In 1961, 8 years flashback from that little boy with the bike on the dirt, Spyros Skouras, the then president of 20th Century Fox looked at the balance sheet and his Greek blood ran colder than ouzo through his veins. Taking in a string of studio flops, the final one, Cleopatra starring Elizabeth Taylor and Richard Burton. Cleopatra was the highest-grossing film of 1963, earning box-office of $57.7 million in the United States, equivalent to $471 million in 2017 dollars. And, yet the film became Hollywood’s biggest loss, due to its production and marketing costs of $44 million, what would surmount to $400 million in today’s dollars. Cleopatra became the only film ever to be the highest-grossing film of the year, and yet to run at a loss.
Superman’s arch nemesis Lex Luthor famously said,”Stocks may rise and fall, utilities and transportation systems may collapse. People are no damn good, but they will always need land, and they will pay through the nose to get it.”
The Greek tycoon and the studio back-lot
Skouras sold off 180 acres of perhaps the most historical Hollywood studio to the Alcoa Aluminium Company who then developed Century City.

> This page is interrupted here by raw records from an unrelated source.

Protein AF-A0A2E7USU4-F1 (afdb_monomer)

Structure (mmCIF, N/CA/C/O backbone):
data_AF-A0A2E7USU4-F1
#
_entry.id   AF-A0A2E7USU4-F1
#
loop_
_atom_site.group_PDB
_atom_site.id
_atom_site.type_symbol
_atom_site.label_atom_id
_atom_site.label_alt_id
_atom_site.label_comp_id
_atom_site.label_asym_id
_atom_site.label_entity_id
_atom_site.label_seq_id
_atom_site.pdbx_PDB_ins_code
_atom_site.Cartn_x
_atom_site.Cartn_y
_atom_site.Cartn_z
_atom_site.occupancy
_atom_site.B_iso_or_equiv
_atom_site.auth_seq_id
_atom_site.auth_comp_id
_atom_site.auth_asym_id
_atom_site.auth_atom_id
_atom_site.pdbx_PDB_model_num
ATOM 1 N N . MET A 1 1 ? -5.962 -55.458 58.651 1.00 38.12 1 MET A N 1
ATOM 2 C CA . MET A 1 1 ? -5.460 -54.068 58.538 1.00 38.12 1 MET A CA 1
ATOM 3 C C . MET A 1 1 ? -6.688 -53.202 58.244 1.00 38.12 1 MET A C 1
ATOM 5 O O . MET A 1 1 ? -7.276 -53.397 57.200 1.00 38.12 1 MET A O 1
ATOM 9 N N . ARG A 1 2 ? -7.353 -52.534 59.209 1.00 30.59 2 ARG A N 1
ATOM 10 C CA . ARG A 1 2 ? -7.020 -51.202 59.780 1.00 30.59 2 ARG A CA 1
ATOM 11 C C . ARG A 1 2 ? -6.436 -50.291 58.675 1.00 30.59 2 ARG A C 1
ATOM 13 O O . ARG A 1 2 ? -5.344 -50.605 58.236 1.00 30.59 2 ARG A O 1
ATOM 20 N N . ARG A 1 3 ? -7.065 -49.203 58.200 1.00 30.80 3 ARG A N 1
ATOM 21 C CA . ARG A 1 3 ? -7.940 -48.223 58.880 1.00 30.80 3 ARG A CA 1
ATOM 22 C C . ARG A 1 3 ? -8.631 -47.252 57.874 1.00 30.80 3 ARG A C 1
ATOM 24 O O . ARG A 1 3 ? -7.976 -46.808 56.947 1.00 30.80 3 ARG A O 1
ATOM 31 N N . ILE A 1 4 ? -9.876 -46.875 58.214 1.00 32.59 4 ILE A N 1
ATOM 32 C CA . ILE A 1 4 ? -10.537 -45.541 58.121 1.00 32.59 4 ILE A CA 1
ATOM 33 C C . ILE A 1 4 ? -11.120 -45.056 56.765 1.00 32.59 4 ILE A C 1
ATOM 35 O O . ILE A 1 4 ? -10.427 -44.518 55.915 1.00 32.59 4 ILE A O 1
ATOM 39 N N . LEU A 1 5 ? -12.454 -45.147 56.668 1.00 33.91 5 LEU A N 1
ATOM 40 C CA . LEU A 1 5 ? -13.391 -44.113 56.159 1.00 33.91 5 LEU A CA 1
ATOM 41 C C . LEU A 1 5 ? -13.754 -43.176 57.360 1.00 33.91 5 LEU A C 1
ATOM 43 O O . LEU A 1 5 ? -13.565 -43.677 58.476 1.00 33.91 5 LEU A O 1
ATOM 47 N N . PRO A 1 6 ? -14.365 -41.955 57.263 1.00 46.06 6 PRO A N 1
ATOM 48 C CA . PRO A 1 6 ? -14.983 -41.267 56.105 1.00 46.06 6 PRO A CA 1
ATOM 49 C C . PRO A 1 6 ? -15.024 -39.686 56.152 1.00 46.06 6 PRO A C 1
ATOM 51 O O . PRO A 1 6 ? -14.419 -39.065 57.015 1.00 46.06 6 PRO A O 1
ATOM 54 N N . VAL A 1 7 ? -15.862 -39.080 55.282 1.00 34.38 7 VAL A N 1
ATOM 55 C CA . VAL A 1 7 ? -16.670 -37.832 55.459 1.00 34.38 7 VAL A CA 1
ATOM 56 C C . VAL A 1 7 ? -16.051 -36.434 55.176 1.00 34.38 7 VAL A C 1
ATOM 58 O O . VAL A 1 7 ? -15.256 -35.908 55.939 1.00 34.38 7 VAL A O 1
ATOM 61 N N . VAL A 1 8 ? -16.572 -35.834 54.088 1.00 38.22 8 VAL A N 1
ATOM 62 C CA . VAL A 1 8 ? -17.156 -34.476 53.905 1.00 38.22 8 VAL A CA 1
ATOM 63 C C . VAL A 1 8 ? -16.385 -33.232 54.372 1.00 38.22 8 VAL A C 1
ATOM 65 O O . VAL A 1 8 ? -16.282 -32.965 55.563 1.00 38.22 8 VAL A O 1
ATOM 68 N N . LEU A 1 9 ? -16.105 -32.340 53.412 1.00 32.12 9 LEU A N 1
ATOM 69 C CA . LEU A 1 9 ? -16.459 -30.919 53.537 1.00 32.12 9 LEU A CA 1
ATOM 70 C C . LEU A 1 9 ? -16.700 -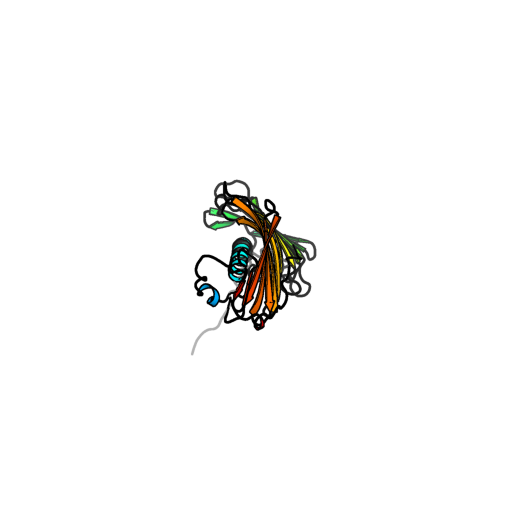30.292 52.155 1.00 32.12 9 LEU A C 1
ATOM 72 O O . LEU A 1 9 ? -15.776 -30.071 51.378 1.00 32.12 9 LEU A O 1
ATOM 76 N N . LEU A 1 10 ? -17.981 -30.021 51.874 1.00 38.47 10 LEU A N 1
ATOM 77 C CA . LEU A 1 10 ? -18.396 -28.964 50.960 1.00 38.47 10 LEU A CA 1
ATOM 78 C C . LEU A 1 10 ? -17.795 -27.646 51.462 1.00 38.47 10 LEU A C 1
ATOM 80 O O . LEU A 1 10 ? -18.086 -27.228 52.581 1.00 38.47 10 LEU A O 1
ATOM 84 N N . GLY A 1 11 ? -17.022 -26.984 50.611 1.00 33.09 11 GLY A N 1
ATOM 85 C CA . GLY A 1 11 ? -16.702 -25.570 50.727 1.00 33.09 11 GLY A CA 1
ATOM 86 C C . GLY A 1 11 ? -17.150 -24.885 49.448 1.00 33.09 11 GLY A C 1
ATOM 87 O O . GLY A 1 11 ? -16.473 -24.974 48.430 1.00 33.09 11 GLY A O 1
ATOM 88 N N . PHE A 1 12 ? -18.322 -24.257 49.505 1.00 40.06 12 PHE A N 1
ATOM 89 C CA . PHE A 1 12 ? -18.772 -23.271 48.534 1.00 40.06 12 PHE A CA 1
ATOM 90 C C . PHE A 1 12 ? -17.706 -22.173 48.397 1.00 40.06 12 PHE A C 1
ATOM 92 O O . PHE A 1 12 ? -17.455 -21.440 49.350 1.00 40.06 12 PHE A O 1
ATOM 99 N N . LEU A 1 13 ? -17.129 -22.028 47.205 1.00 36.75 13 LEU A N 1
ATOM 100 C CA . LEU A 1 13 ? -16.655 -20.738 46.706 1.00 36.75 13 LEU A CA 1
ATOM 101 C C . LEU A 1 13 ? -17.598 -20.318 45.580 1.00 36.75 13 LEU A C 1
ATOM 103 O O . LEU A 1 13 ? -17.286 -20.372 44.397 1.00 36.75 13 LEU A O 1
ATOM 107 N N . SER A 1 14 ? -18.811 -19.969 45.998 1.00 44.56 14 SER A N 1
ATOM 108 C CA . SER A 1 14 ? -19.656 -18.997 45.319 1.00 44.56 14 SER A CA 1
ATOM 109 C C . SER A 1 14 ? -19.156 -17.600 45.703 1.00 44.56 14 SER A C 1
ATOM 111 O O . SER A 1 14 ? -19.207 -17.247 46.883 1.00 44.56 14 SER A O 1
ATOM 113 N N . GLY A 1 15 ? -18.679 -16.830 44.725 1.00 34.78 15 GLY A N 1
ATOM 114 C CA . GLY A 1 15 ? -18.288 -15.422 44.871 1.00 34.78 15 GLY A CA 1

An aluminium city born out of the failure of a movie. And, ironically, that’s where CAA, HBO, Comedy Central and other media influencers reside and dream. Never knowing that where they sit behind their expensive desks, stories and stories below, chase like ghosts in the night, Richard Burton as Mark Antony rides his chariot to the dangerous and fury of the win, all in effort to impress his queen, Elizabeth Taylor as Queen Cleopatra.